Our current understanding of neuroplasticity paints a picture of a complex interconnected system of dependent processes which shape cortical structure so as to produce an efficient information processing system. Indeed, the cooperation of these processes is associated with robust, stable, adaptable networks with characteristic features of activity and synaptic topology. However, combining the actions of these mechanisms in models has proven exceptionally difficult and to date no model has been able to do so without significant hand-tuning.

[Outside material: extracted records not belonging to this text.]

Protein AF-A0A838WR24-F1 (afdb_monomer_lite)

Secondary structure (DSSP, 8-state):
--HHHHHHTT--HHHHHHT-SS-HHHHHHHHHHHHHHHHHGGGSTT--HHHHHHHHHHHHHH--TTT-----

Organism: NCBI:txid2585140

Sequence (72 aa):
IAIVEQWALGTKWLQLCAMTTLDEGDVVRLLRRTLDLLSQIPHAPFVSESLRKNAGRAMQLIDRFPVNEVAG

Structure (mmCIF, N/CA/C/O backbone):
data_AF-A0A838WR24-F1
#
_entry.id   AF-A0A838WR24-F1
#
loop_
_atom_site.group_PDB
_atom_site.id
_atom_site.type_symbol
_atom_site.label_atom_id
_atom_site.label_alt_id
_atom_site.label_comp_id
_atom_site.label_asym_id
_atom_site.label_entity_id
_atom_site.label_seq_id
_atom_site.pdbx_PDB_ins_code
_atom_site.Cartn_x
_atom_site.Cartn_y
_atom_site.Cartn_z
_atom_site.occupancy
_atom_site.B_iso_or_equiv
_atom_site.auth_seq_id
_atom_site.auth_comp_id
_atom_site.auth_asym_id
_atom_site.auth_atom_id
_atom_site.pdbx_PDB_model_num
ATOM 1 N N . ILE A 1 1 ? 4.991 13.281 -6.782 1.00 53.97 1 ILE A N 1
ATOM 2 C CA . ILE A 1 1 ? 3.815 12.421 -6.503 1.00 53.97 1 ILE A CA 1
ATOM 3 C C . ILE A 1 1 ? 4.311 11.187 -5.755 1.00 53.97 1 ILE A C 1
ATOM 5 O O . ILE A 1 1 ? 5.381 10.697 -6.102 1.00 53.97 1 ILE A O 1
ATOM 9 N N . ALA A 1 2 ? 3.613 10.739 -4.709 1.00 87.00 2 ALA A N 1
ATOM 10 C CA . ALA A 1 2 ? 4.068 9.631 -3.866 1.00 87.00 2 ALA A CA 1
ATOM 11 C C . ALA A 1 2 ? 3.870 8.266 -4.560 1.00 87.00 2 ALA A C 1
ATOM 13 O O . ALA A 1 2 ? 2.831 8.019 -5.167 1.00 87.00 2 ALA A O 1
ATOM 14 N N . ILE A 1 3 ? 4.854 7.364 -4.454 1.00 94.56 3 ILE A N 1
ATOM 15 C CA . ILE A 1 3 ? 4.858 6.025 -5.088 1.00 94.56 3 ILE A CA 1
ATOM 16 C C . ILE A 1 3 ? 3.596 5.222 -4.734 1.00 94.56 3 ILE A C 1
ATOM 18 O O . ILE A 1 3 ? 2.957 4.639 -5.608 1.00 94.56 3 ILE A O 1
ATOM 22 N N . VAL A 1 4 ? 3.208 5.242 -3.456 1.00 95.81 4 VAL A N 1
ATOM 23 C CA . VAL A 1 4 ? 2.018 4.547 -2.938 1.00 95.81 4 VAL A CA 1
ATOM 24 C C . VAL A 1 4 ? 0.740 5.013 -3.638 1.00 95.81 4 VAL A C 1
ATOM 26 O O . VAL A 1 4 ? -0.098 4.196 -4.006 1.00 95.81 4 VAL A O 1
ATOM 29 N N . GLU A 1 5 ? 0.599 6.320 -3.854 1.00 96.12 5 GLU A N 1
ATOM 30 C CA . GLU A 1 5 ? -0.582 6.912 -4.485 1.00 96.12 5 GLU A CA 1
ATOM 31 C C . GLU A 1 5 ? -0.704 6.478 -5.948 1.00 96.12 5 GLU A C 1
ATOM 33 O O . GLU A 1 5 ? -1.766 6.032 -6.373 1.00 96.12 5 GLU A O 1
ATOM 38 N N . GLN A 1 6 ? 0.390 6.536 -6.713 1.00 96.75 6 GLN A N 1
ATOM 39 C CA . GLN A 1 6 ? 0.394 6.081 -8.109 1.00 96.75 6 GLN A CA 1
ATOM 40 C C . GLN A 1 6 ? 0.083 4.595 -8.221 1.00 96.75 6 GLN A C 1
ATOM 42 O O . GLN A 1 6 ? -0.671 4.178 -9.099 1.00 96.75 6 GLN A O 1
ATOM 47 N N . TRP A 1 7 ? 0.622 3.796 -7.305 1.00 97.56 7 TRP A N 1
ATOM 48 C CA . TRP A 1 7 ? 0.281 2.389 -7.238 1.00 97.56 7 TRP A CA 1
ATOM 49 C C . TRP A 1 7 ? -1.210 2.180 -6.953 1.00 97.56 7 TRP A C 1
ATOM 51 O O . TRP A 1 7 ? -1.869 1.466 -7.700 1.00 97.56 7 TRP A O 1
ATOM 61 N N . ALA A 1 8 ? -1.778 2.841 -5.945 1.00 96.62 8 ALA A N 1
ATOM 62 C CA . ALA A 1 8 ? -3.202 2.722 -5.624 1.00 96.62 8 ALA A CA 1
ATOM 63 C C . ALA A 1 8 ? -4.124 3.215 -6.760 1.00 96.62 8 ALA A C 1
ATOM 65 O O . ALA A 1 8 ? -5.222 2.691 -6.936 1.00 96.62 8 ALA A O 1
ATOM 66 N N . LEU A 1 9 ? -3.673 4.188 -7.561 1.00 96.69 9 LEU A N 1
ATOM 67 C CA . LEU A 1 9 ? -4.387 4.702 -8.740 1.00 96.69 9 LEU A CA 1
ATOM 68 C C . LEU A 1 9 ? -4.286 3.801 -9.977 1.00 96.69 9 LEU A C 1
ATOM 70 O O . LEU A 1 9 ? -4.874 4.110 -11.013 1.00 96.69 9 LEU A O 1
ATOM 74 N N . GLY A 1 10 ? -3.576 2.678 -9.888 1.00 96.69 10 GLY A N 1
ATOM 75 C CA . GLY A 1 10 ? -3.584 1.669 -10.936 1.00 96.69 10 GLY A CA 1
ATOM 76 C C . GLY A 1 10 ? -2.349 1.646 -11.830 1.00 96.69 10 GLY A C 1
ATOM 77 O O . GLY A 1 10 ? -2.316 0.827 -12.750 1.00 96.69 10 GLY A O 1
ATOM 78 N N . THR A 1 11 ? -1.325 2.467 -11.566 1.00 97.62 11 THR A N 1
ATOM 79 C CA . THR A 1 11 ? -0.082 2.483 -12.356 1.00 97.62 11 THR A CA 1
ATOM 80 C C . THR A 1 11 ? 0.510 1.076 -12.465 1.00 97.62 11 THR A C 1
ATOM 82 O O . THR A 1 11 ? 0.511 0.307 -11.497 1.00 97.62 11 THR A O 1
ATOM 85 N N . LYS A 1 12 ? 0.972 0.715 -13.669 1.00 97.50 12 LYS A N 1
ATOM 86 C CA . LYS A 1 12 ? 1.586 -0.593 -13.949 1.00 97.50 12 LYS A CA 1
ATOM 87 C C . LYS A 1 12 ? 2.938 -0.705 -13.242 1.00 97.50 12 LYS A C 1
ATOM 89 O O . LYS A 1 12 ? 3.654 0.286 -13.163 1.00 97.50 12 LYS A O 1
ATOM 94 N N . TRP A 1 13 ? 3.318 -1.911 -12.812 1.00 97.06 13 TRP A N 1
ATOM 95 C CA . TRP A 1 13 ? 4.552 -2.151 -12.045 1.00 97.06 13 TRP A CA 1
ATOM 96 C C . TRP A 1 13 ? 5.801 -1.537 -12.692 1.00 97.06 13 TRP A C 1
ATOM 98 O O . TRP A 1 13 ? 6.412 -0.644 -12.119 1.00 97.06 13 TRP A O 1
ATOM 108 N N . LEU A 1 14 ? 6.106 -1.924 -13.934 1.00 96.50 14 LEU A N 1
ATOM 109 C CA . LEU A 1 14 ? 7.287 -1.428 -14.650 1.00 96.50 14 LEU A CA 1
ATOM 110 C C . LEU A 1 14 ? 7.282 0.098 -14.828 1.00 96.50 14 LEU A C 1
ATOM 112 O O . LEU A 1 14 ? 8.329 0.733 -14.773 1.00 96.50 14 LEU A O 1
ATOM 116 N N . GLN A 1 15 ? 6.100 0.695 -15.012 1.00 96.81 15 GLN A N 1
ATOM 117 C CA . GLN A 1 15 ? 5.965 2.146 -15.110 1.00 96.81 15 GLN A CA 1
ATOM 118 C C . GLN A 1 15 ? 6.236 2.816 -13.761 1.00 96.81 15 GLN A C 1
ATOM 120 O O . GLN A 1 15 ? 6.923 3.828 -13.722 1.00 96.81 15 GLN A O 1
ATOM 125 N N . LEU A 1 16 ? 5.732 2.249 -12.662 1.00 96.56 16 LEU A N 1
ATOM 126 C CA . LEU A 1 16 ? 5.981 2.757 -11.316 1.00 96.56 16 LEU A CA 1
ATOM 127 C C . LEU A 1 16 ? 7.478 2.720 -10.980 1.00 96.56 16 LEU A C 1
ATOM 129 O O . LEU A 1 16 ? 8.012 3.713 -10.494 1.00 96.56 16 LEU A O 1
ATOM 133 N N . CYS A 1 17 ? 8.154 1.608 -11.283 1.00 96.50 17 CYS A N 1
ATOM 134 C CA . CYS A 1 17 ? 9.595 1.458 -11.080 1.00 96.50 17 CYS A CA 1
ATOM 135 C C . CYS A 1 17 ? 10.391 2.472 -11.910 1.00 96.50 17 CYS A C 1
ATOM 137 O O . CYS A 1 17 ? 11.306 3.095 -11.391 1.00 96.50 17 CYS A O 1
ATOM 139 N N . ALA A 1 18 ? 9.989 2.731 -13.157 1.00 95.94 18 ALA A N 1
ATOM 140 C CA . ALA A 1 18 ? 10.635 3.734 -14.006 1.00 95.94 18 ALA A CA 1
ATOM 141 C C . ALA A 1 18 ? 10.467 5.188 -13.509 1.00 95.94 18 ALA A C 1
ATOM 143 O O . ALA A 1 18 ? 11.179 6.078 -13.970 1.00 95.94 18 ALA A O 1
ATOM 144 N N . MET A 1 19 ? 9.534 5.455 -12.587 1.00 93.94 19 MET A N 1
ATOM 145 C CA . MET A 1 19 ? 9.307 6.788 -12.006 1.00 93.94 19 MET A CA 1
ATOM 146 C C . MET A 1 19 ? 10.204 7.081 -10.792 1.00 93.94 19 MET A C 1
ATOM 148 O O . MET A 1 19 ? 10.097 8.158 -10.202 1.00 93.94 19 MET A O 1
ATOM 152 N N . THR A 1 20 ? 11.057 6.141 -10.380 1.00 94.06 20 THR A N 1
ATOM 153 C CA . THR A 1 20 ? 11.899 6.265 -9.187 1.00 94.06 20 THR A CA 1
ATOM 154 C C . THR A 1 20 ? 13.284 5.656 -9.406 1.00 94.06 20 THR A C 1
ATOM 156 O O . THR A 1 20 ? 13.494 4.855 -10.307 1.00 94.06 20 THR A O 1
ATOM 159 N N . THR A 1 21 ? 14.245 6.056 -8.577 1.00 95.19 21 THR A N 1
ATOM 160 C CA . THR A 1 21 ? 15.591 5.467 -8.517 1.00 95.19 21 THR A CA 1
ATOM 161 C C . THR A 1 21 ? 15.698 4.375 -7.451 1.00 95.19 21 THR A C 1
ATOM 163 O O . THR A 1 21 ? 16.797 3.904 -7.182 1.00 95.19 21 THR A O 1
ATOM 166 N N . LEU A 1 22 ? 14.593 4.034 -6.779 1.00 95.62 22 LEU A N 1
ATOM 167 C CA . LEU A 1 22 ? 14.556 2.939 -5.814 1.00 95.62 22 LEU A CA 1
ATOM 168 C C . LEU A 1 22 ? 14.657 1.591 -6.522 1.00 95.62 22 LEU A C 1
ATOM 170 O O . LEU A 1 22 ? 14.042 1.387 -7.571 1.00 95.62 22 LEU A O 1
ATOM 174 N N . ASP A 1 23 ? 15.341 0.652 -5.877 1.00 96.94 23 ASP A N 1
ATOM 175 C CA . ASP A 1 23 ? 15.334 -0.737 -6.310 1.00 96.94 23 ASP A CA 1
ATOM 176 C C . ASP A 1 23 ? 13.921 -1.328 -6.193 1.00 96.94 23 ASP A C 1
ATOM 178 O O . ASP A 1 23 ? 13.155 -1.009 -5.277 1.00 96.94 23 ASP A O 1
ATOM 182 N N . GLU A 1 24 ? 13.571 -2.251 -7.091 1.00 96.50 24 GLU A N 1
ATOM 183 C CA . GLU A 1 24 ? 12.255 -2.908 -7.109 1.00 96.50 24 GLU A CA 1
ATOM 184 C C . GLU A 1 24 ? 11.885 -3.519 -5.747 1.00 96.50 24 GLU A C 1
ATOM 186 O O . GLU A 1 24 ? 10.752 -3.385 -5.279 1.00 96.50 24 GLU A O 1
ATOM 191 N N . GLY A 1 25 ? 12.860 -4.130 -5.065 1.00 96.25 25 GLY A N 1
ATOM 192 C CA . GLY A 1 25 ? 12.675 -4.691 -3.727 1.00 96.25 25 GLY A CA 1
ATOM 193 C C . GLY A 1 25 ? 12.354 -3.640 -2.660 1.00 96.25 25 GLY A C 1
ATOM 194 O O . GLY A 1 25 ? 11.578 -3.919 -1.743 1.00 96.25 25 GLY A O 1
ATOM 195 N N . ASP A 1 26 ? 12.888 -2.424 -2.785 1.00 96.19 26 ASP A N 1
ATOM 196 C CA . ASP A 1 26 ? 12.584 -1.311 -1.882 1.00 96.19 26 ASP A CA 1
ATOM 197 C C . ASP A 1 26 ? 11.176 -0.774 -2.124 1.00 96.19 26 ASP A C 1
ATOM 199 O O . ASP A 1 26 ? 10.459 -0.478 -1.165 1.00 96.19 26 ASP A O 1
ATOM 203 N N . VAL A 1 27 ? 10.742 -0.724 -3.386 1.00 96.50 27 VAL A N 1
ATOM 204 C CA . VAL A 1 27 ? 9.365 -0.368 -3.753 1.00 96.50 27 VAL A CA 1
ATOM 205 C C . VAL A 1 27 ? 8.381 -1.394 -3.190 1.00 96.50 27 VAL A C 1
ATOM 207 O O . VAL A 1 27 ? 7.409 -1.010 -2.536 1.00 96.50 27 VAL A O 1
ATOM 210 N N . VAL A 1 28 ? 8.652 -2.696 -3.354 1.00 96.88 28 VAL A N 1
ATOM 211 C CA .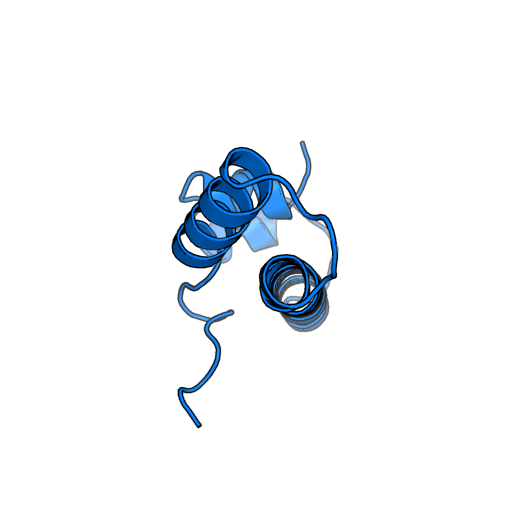 VAL A 1 28 ? 7.834 -3.759 -2.741 1.00 96.88 28 VAL A CA 1
ATOM 212 C C . VAL A 1 28 ? 7.804 -3.605 -1.221 1.00 96.88 28 VAL A C 1
ATOM 214 O O . VAL A 1 28 ? 6.729 -3.646 -0.624 1.00 96.88 28 VAL A O 1
ATOM 217 N N . ARG A 1 29 ? 8.960 -3.390 -0.578 1.00 95.88 29 ARG A N 1
ATOM 218 C CA . ARG A 1 29 ? 9.044 -3.233 0.883 1.00 95.88 29 ARG A CA 1
ATOM 219 C C . ARG A 1 29 ? 8.251 -2.024 1.378 1.00 95.88 29 ARG A C 1
ATOM 221 O O . ARG A 1 29 ? 7.583 -2.125 2.404 1.00 95.88 29 ARG A O 1
ATOM 228 N N . LEU A 1 30 ? 8.310 -0.898 0.671 1.00 96.06 30 LEU A N 1
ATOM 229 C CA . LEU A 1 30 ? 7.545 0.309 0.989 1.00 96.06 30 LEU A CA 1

Until such a model exists that can successfully combine these mechanisms to form a stable circuit with realistic features, our ability to study neuroplasticity in the context of (more realistic) dynamic networks and potentially reap whatever rewards these features and mechanisms imbue biological networks with is hindered. We introduce a model which combines five known plasticity mechanisms that act on the network as well as a unique metaplastic mechanism which acts on other plasticity mechanisms, to produce a neural circuit model which is both stable and capable of broadly reproducing many characteristic features of cortical networks. The MANA (metaplastic artificial neural architecture) represents the first model of its kind in that it is able to self-organize realistic, nonrandom features of cortical networks, from a null initial state (no synaptic connectivity or neuronal differentiation). In the same vein as models like the SORN (self-organizing recurrent network) MANA represents further progress toward the reverse engineering of the brain at the network level.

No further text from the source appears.